Another important result was the lack of cell death observed in mice treated with the same therapeutic doses administered to the rat subjects. This was found by observing comparing brain sections of mice exposed to known neurotoxins, ibogaine, or nothing. Similarly, no coordination impairment or bodily harm was found to occur after ibogaine administration at therapeutic doses.
The researchers also found that the expression of the glial cell line-derived neurotrophic factor (GDNF) is directly affected by the drug ibogaine. This leads to what is probably the most important discovery of the data: when GDNF neutralizing antibodies are injected into the VTA of ibogaine administered alcoholic rats, the reduction of alcohol intake was negated. These findings confirm previous studies that show GDNF negate some of the effects of psychoactive drugs.

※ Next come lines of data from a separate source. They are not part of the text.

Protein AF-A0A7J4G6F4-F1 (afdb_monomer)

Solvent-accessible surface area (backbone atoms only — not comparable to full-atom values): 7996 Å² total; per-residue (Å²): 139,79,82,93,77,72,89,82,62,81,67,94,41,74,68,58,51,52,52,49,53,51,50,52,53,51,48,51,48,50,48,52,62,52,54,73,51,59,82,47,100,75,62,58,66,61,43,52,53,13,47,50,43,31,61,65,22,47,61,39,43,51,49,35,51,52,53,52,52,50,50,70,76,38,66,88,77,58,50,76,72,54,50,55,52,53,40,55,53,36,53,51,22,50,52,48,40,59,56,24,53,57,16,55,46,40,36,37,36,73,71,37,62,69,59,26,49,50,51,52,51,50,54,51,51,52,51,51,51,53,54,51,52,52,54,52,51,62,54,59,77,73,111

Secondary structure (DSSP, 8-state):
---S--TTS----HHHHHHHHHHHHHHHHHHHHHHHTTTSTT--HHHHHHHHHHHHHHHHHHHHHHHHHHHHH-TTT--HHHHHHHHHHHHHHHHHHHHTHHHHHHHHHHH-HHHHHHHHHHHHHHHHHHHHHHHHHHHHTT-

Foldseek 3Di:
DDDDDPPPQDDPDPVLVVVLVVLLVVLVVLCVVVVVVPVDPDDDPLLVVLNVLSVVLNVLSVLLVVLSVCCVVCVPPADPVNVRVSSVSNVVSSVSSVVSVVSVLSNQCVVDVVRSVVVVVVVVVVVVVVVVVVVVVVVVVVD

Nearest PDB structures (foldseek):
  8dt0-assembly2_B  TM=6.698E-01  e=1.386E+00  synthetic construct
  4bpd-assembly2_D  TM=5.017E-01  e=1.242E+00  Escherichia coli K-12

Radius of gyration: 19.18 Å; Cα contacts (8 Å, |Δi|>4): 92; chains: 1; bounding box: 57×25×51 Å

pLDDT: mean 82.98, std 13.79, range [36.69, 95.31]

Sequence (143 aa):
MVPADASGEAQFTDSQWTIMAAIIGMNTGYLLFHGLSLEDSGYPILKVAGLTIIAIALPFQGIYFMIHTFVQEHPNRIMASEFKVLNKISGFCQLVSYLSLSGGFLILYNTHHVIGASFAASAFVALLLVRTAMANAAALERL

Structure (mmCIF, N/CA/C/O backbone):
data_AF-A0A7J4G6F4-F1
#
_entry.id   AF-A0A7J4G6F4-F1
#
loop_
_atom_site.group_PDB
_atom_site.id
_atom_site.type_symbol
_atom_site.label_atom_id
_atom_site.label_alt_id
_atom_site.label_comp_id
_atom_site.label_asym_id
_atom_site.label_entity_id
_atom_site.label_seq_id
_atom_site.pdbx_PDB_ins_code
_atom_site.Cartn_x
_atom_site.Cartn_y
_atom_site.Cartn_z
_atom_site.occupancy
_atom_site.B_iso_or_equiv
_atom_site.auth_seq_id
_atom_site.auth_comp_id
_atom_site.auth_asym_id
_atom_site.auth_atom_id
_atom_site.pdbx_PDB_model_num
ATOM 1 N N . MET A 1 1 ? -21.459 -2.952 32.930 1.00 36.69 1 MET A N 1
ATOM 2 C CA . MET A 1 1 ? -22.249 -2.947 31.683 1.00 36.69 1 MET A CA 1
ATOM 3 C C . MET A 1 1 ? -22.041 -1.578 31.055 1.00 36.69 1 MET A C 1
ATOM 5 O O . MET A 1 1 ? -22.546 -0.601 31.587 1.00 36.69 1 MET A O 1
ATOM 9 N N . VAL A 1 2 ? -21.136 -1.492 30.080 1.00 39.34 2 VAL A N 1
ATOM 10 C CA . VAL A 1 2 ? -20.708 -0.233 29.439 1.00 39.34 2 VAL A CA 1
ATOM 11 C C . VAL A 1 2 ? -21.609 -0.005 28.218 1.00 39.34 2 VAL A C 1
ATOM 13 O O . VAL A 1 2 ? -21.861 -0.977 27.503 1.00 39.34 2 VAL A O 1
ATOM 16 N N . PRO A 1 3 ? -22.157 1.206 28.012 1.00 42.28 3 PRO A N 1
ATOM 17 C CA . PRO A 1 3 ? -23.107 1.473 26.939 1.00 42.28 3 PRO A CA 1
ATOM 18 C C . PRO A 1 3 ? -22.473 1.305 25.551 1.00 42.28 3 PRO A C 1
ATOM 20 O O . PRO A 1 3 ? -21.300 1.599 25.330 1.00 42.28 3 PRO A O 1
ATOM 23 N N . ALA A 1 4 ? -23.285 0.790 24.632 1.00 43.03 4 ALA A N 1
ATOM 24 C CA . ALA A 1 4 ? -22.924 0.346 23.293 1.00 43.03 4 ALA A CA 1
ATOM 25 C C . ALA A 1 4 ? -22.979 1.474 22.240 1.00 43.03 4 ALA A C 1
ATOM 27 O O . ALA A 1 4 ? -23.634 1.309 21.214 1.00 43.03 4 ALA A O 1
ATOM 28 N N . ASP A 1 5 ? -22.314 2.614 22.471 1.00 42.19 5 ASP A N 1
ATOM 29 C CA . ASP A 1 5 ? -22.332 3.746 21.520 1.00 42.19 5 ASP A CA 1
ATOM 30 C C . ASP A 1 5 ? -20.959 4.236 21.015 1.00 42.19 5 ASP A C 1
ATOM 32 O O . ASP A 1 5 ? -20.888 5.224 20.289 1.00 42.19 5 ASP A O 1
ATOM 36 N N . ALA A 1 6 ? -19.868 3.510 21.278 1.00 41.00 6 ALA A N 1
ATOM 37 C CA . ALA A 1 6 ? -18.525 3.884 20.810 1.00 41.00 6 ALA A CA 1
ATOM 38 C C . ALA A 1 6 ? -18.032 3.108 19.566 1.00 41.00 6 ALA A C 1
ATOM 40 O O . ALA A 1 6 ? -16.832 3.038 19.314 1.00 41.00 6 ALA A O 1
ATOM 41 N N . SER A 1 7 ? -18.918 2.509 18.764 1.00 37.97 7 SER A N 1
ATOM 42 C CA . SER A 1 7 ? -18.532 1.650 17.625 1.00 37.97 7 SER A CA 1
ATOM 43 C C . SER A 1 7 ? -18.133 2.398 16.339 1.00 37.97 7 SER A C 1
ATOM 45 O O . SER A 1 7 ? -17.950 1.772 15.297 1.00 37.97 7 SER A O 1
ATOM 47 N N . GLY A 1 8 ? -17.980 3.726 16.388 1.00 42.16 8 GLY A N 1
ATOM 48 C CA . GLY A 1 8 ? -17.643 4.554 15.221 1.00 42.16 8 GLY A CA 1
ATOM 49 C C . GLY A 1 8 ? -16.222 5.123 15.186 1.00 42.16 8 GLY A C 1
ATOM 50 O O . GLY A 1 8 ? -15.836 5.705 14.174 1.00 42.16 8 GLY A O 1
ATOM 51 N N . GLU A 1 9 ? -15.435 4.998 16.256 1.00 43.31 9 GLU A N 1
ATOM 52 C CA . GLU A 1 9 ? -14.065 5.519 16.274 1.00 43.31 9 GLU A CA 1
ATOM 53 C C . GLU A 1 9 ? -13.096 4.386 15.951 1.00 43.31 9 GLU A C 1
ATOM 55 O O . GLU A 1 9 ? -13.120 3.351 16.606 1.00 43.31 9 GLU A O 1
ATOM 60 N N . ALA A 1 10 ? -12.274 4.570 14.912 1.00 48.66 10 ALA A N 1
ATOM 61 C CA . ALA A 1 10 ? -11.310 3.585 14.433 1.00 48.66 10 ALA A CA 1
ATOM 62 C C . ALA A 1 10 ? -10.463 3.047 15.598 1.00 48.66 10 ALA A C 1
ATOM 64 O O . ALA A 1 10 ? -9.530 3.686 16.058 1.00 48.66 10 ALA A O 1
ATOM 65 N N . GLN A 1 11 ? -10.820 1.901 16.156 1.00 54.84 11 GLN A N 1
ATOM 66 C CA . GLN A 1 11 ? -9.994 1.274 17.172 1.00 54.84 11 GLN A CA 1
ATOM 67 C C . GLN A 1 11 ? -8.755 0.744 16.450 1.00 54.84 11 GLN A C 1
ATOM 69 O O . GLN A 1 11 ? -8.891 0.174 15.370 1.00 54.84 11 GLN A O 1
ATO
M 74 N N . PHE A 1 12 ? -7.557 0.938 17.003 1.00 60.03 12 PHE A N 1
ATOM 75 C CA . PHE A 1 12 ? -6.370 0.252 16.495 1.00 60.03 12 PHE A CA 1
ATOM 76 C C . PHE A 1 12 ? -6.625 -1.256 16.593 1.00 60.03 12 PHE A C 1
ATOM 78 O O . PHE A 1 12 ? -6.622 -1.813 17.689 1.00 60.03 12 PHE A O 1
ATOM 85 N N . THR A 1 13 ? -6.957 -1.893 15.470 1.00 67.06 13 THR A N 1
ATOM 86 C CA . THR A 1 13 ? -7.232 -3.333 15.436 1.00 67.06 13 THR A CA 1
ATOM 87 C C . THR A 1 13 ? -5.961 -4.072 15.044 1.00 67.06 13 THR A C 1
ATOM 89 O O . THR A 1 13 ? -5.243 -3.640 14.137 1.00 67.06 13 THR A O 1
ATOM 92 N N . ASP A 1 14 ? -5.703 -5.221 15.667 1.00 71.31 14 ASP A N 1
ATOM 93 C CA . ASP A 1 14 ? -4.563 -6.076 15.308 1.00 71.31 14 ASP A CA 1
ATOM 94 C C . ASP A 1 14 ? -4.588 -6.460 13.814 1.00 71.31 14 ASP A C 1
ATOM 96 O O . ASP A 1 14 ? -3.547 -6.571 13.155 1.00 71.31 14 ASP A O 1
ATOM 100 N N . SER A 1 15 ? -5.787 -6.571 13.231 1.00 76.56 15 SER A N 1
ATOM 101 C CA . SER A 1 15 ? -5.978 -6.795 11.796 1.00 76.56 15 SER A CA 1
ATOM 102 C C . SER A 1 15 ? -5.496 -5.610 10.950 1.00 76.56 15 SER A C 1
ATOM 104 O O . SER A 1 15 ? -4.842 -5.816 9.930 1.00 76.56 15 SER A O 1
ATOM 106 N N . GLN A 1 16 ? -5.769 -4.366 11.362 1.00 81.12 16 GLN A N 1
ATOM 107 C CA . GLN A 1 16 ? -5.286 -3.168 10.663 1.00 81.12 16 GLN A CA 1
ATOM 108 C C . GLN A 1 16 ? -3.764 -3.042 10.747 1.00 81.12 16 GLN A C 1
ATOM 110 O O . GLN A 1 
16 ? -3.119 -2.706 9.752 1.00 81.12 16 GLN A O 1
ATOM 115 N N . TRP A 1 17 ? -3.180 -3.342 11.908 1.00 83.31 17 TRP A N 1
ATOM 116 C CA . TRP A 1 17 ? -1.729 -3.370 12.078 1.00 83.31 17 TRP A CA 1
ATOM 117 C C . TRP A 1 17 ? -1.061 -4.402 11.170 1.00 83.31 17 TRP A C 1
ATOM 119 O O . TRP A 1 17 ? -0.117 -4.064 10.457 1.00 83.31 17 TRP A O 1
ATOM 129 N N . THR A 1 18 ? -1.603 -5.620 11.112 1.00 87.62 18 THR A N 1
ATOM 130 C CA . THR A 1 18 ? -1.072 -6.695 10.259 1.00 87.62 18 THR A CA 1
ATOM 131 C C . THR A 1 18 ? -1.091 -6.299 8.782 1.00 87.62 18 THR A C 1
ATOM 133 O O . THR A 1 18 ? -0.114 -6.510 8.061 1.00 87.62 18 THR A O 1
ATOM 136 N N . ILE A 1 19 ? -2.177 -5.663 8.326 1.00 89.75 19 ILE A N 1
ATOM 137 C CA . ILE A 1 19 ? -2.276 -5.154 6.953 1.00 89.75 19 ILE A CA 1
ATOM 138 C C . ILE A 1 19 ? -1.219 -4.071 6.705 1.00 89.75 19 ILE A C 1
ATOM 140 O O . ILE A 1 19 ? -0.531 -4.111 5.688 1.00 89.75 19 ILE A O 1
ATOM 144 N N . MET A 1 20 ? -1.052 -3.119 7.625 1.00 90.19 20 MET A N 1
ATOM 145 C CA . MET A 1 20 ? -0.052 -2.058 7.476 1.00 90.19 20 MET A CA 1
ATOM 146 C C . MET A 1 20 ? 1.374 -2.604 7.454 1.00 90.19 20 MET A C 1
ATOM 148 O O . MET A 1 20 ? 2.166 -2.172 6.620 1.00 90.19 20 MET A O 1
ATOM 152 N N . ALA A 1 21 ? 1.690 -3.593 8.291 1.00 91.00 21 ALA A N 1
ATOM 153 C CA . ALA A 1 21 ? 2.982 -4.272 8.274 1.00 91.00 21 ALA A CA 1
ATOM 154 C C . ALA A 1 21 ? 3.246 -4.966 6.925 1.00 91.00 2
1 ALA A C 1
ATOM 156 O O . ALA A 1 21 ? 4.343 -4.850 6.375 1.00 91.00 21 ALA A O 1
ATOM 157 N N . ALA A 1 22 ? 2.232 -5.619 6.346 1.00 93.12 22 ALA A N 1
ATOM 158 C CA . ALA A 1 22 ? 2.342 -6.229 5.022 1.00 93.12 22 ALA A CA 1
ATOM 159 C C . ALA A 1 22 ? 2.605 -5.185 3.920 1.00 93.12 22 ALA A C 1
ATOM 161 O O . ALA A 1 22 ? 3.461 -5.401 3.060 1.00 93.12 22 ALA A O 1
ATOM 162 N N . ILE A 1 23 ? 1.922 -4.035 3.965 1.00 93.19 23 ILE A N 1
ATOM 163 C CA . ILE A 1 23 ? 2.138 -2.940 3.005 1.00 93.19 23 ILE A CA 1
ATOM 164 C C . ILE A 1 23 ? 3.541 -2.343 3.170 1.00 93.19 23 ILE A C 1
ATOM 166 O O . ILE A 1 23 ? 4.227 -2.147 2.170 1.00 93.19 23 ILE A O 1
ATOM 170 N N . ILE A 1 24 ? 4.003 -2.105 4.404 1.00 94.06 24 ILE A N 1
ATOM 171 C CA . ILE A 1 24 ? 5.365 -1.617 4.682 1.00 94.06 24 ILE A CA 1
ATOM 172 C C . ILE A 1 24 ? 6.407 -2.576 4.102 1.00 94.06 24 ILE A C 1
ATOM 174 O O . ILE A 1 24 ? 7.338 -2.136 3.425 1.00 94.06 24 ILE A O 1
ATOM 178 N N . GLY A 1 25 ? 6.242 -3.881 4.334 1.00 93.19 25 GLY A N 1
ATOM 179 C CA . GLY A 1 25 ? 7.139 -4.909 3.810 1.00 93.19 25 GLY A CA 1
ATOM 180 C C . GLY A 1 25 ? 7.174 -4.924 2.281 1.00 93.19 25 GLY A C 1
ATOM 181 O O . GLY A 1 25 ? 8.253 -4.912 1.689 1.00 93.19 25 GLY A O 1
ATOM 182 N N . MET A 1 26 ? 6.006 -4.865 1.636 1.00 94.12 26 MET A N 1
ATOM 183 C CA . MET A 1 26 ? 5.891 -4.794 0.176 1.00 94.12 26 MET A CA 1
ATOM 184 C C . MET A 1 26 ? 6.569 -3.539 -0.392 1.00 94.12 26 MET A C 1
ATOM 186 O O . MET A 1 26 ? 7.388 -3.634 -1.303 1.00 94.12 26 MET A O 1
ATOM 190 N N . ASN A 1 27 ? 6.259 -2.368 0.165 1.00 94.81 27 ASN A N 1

The results of the experiment indicate that ibogaine is not only a potential treatment for alcoholism and addiction, but that this effect is likely carried out through increase in GDNF expression after administration of ibogaine. In the research field seeking to find treatment for drug abuse, these results are potentially revolutionary. To develop an effective treatment, future studies could seek to develop a molecule that induces the upregulation of the GDNF pathway. Alternatively, further research could be done on ibogaine in order to develop a treatment that excludes the hallucinogenic effects of the drug.